77 Shadow Street
- First edition hardback cover
- Author: Dean Koontz
- Language: English
- Genre: Horror, science fiction, thriller
- Published: 2011 (Bantam Books)
- Publication place: United States
- Media type: Print (hardback, paperback), e-book, audiobook
- Pages: 451
- ISBN: 9780553807714
- Followed by: Odd Apocalypse

= 77 Shadow Street =

2011 novel by Dean Koontz

77 Shadow Street is a New York Times Bestselling 2011 sci-fi horror novel by American author Dean Koontz, and his 101st novel. The book was first released on December 27, 2011, through Bantam Books, and follows a diverse group of individuals living in an apartment building with a dark history of murder and mystery. The story of 77 Shadow Street is narrated through the viewpoints of each of the building's occupants, including the newer and more sinister characters of One and Witness.

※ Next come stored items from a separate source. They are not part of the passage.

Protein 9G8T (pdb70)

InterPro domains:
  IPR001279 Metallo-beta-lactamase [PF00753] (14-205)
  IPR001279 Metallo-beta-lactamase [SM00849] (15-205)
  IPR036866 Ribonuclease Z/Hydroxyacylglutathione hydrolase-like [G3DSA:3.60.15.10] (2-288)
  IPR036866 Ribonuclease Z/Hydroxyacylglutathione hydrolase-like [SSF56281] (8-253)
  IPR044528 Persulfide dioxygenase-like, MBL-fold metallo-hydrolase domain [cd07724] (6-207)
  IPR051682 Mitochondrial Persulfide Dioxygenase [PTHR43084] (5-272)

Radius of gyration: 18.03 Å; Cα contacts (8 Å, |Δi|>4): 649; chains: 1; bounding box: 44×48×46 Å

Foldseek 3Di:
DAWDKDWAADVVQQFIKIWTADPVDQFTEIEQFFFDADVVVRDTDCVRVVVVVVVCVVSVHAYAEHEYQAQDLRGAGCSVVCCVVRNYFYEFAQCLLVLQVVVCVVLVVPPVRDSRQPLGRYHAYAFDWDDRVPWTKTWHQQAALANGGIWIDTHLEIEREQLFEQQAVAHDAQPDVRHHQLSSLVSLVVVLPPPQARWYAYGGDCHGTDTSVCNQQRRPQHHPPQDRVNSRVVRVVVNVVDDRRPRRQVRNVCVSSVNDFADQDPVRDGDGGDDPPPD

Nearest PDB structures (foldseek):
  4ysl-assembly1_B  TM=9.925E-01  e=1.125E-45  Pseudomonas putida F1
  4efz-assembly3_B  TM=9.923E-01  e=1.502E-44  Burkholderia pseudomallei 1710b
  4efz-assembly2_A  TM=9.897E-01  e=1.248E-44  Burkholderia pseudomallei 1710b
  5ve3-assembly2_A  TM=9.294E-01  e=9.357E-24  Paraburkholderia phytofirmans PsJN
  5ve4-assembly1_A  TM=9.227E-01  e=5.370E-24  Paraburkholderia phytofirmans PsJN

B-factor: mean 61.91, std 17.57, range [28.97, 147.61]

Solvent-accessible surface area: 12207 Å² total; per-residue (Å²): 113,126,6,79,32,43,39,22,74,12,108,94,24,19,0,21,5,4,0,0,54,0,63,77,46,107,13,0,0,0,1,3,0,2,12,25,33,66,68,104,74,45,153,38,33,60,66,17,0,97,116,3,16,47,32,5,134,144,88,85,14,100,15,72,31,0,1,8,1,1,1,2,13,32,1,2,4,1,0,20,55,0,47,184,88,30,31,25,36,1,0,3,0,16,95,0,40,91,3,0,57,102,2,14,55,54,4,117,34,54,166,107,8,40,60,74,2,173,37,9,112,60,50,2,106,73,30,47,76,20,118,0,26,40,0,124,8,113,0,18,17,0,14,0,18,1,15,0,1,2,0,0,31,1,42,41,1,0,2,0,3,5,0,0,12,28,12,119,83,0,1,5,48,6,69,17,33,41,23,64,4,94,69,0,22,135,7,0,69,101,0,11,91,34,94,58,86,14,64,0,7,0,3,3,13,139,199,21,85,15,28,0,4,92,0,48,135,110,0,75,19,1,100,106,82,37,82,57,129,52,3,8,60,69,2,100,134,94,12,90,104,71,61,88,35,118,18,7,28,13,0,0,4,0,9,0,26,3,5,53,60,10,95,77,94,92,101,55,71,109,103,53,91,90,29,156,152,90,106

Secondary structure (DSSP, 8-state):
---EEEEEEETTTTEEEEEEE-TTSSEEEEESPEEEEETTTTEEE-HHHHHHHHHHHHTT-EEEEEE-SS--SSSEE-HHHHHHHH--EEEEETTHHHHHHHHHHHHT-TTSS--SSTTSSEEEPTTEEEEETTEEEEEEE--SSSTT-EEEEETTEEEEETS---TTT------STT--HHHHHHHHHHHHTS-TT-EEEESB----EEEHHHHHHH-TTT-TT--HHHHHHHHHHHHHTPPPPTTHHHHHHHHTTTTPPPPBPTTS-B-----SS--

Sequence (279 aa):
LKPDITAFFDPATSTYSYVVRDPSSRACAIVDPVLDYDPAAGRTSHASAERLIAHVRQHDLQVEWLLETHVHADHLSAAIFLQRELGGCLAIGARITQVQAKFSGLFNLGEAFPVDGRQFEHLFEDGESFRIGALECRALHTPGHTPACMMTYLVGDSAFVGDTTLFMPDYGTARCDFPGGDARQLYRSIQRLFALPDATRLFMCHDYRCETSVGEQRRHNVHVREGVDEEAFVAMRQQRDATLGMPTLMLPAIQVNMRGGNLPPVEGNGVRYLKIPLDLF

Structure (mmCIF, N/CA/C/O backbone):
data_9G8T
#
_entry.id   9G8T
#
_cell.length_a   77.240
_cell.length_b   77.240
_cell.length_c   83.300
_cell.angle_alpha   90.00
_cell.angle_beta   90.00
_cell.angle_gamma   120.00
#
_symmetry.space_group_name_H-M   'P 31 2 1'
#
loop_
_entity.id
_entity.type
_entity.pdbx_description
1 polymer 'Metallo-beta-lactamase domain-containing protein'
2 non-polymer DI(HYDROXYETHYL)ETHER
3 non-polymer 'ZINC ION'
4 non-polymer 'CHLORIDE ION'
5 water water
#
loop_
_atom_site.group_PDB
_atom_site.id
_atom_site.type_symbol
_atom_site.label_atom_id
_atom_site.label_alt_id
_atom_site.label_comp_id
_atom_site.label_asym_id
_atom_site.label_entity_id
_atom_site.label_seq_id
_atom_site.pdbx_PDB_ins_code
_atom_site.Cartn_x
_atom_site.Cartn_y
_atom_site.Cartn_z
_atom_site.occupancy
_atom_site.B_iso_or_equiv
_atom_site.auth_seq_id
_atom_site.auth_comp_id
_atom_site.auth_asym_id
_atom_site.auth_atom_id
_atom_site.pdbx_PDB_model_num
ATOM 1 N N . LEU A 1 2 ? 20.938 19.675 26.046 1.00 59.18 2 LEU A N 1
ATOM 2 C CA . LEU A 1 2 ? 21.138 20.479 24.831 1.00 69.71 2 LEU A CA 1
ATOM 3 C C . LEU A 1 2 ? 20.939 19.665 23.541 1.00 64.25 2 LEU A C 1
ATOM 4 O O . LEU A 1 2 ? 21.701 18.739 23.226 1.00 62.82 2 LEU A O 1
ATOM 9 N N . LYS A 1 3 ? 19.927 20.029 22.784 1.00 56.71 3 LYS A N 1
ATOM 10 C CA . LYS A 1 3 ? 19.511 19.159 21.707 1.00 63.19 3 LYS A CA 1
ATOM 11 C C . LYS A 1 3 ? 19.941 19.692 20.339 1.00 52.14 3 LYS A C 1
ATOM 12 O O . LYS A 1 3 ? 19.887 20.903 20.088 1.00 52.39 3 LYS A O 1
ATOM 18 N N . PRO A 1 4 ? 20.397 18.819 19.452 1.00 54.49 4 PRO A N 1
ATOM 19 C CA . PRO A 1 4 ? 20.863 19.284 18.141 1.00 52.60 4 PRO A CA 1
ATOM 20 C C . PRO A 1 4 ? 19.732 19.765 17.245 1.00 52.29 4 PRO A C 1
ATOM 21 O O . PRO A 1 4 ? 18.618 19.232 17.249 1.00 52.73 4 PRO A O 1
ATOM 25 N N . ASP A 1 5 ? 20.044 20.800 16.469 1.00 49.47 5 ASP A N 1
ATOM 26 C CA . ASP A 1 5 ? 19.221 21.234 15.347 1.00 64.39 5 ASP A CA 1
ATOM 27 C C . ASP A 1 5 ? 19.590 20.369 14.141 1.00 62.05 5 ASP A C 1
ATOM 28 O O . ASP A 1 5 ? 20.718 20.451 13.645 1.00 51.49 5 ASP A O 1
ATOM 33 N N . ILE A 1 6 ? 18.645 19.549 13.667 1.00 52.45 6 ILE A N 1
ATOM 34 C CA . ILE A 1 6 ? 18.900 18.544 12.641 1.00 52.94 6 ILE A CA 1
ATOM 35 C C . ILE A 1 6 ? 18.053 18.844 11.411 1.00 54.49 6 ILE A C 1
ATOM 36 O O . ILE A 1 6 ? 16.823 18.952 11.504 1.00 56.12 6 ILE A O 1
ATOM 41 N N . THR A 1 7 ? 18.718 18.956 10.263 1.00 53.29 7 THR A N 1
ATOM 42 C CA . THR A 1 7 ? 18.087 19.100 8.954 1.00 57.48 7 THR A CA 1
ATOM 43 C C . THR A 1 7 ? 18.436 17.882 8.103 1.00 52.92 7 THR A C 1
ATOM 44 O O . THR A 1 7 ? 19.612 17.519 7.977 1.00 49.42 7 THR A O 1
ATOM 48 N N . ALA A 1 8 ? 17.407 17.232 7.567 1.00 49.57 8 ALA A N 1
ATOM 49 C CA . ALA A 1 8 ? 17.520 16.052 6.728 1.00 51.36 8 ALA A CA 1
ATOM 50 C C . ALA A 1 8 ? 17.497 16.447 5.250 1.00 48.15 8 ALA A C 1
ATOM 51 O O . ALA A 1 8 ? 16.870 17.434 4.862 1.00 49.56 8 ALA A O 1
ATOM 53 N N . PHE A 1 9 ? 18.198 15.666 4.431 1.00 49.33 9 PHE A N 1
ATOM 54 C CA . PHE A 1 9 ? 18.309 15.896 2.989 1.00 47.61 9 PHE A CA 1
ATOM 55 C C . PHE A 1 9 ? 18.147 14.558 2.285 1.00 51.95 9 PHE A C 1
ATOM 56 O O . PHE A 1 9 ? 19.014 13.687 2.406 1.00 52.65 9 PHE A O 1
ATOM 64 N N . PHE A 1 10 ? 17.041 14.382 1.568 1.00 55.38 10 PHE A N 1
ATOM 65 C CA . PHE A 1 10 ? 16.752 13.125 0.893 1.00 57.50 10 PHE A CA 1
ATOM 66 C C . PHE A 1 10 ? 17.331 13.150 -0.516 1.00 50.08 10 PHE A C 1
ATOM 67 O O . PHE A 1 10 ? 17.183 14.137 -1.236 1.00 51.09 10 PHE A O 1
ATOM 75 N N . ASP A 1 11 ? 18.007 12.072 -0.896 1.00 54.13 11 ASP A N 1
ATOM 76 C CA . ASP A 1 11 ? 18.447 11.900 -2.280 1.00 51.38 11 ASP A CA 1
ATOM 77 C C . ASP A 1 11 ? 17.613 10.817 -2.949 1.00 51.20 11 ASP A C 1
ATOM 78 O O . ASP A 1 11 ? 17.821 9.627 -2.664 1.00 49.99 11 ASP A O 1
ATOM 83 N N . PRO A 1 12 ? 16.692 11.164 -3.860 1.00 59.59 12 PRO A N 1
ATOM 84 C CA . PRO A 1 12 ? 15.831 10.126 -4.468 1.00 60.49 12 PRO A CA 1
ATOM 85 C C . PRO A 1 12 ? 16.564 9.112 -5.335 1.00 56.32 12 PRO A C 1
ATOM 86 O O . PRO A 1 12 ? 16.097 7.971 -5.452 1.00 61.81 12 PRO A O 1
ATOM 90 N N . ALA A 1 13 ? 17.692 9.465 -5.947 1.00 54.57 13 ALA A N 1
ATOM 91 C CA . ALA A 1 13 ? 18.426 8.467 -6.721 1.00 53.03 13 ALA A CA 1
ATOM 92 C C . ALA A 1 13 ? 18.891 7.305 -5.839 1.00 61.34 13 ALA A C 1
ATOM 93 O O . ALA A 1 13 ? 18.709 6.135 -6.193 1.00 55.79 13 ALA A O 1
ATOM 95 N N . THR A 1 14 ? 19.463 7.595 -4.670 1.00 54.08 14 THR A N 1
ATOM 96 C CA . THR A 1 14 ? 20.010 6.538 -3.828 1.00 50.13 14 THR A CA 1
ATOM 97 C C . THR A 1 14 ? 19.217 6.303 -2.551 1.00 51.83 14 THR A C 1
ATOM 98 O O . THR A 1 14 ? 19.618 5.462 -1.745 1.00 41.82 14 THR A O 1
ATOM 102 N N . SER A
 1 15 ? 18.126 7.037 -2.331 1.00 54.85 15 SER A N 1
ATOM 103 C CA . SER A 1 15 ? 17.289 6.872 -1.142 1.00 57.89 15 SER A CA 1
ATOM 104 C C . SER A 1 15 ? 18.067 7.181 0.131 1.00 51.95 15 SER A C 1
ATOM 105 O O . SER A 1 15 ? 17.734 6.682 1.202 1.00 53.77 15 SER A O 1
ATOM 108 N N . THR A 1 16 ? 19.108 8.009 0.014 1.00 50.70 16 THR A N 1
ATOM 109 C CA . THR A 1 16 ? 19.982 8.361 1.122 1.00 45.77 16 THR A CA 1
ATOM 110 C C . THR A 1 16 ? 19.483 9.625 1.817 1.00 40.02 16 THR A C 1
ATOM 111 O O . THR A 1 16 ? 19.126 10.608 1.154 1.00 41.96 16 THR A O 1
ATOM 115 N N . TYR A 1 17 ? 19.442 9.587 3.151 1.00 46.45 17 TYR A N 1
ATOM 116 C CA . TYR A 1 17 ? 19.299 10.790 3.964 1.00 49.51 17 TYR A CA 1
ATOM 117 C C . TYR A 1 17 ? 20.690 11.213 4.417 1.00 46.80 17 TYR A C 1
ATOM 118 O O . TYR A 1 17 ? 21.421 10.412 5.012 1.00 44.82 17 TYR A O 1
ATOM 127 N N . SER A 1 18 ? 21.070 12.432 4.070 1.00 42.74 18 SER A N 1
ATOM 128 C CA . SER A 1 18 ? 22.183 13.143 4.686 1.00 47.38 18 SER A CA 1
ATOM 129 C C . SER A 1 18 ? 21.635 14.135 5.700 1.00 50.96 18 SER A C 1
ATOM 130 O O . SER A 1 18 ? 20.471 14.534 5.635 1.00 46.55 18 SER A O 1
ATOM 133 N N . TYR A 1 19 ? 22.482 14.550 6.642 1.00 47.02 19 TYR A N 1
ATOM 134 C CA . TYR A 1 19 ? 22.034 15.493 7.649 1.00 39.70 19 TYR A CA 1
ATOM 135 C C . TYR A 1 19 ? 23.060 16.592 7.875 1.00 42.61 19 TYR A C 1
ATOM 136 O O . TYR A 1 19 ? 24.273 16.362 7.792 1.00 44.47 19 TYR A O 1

Prior to the book's release in the United Kingdom, 77 Shadow Street was listed as an example of the increased rate of ebook piracy.

==Synopsis==
The book is set in the Pendleton, an upscale apartment building named after its first owner, Andrew North Pendleton. Years ago in the late 1880s, Pendleton had constructed the building as an extravagant mansion (then named "Belle Vista") for himself and his family, only for his wife and two children to get mysteriously abducted one night. The experience left Pendleton in a state of madness and he lived as a recluse for years. The mansion was purchased years later by the Ostock family, who were murdered in 1935 by their butler. His only explanation before committing suicide was that their murders had been necessary in order to save the world. The house was later purchased and transformed into apartments, however, one of the construction workers went missing during its transformation.

During the ongoing events of the book the current residents of the Pendleton are subjected to a series of bizarre events that include strange creatures and plants, a mysterious person initially known only as "Witness" (later revealed to be an associate of one of the building residents), and a series of monitors that call out the location and description of each of the building residents with the instruction to "exterminate" them. They are unable to seek any outside help, as the building and its surroundings have been reduced to a wasteland filled with the various threats. Adding to the rising threat is the slow realization that the occupants of the building have been transported to the year 2049 and that they are at the mercy of an entity known only as "One". As the story progresses, one of the occupants, a hitman by the name of Mickey Dime, starts killing off the Pendleton's residents one by one even as others are overtaken by the building's various other threats.

The story's climax comes with the group realizing that the futuristic state is a result of the research of one of the Pendleton's occupants, Dr. Kirby Ignis. This research was brought to fruition by another scientist, Dr. Von Nordquist, with the intention of dramatically reducing the human population, which Ignis and Nordquist saw as a serious problem for the world. Ignis is somewhat horrified by the potential future, but swears that if the future dystopia is one possibility, so would a more positive future. Because of his potential destiny to create the world that everyone had traveled to, Ignis is later killed by one of the other residents after they are returned to the present time.

The book ends with Mickey Dime in a mental institution for his crimes and with the other scientist, Nordquist, dying when his car "accidentally" drives off a cliff.

==Reception==
Critical reception for 77 Shadow Street was mixed. Bloody Disgusting and the Daily Express both gave mostly negative reviews for the novel, with the reviewer for Bloody Disgusting calling it "a boring, under-plotted mess." SFX magazine and RT Book Reviews both gave more favorable reviews, with SFX saying that although the book wasn't "ideal" and that Koontz was "still firmly in the shadow of authors like Stephen King", it was "entertaining" and an "undemanding horror page-turner".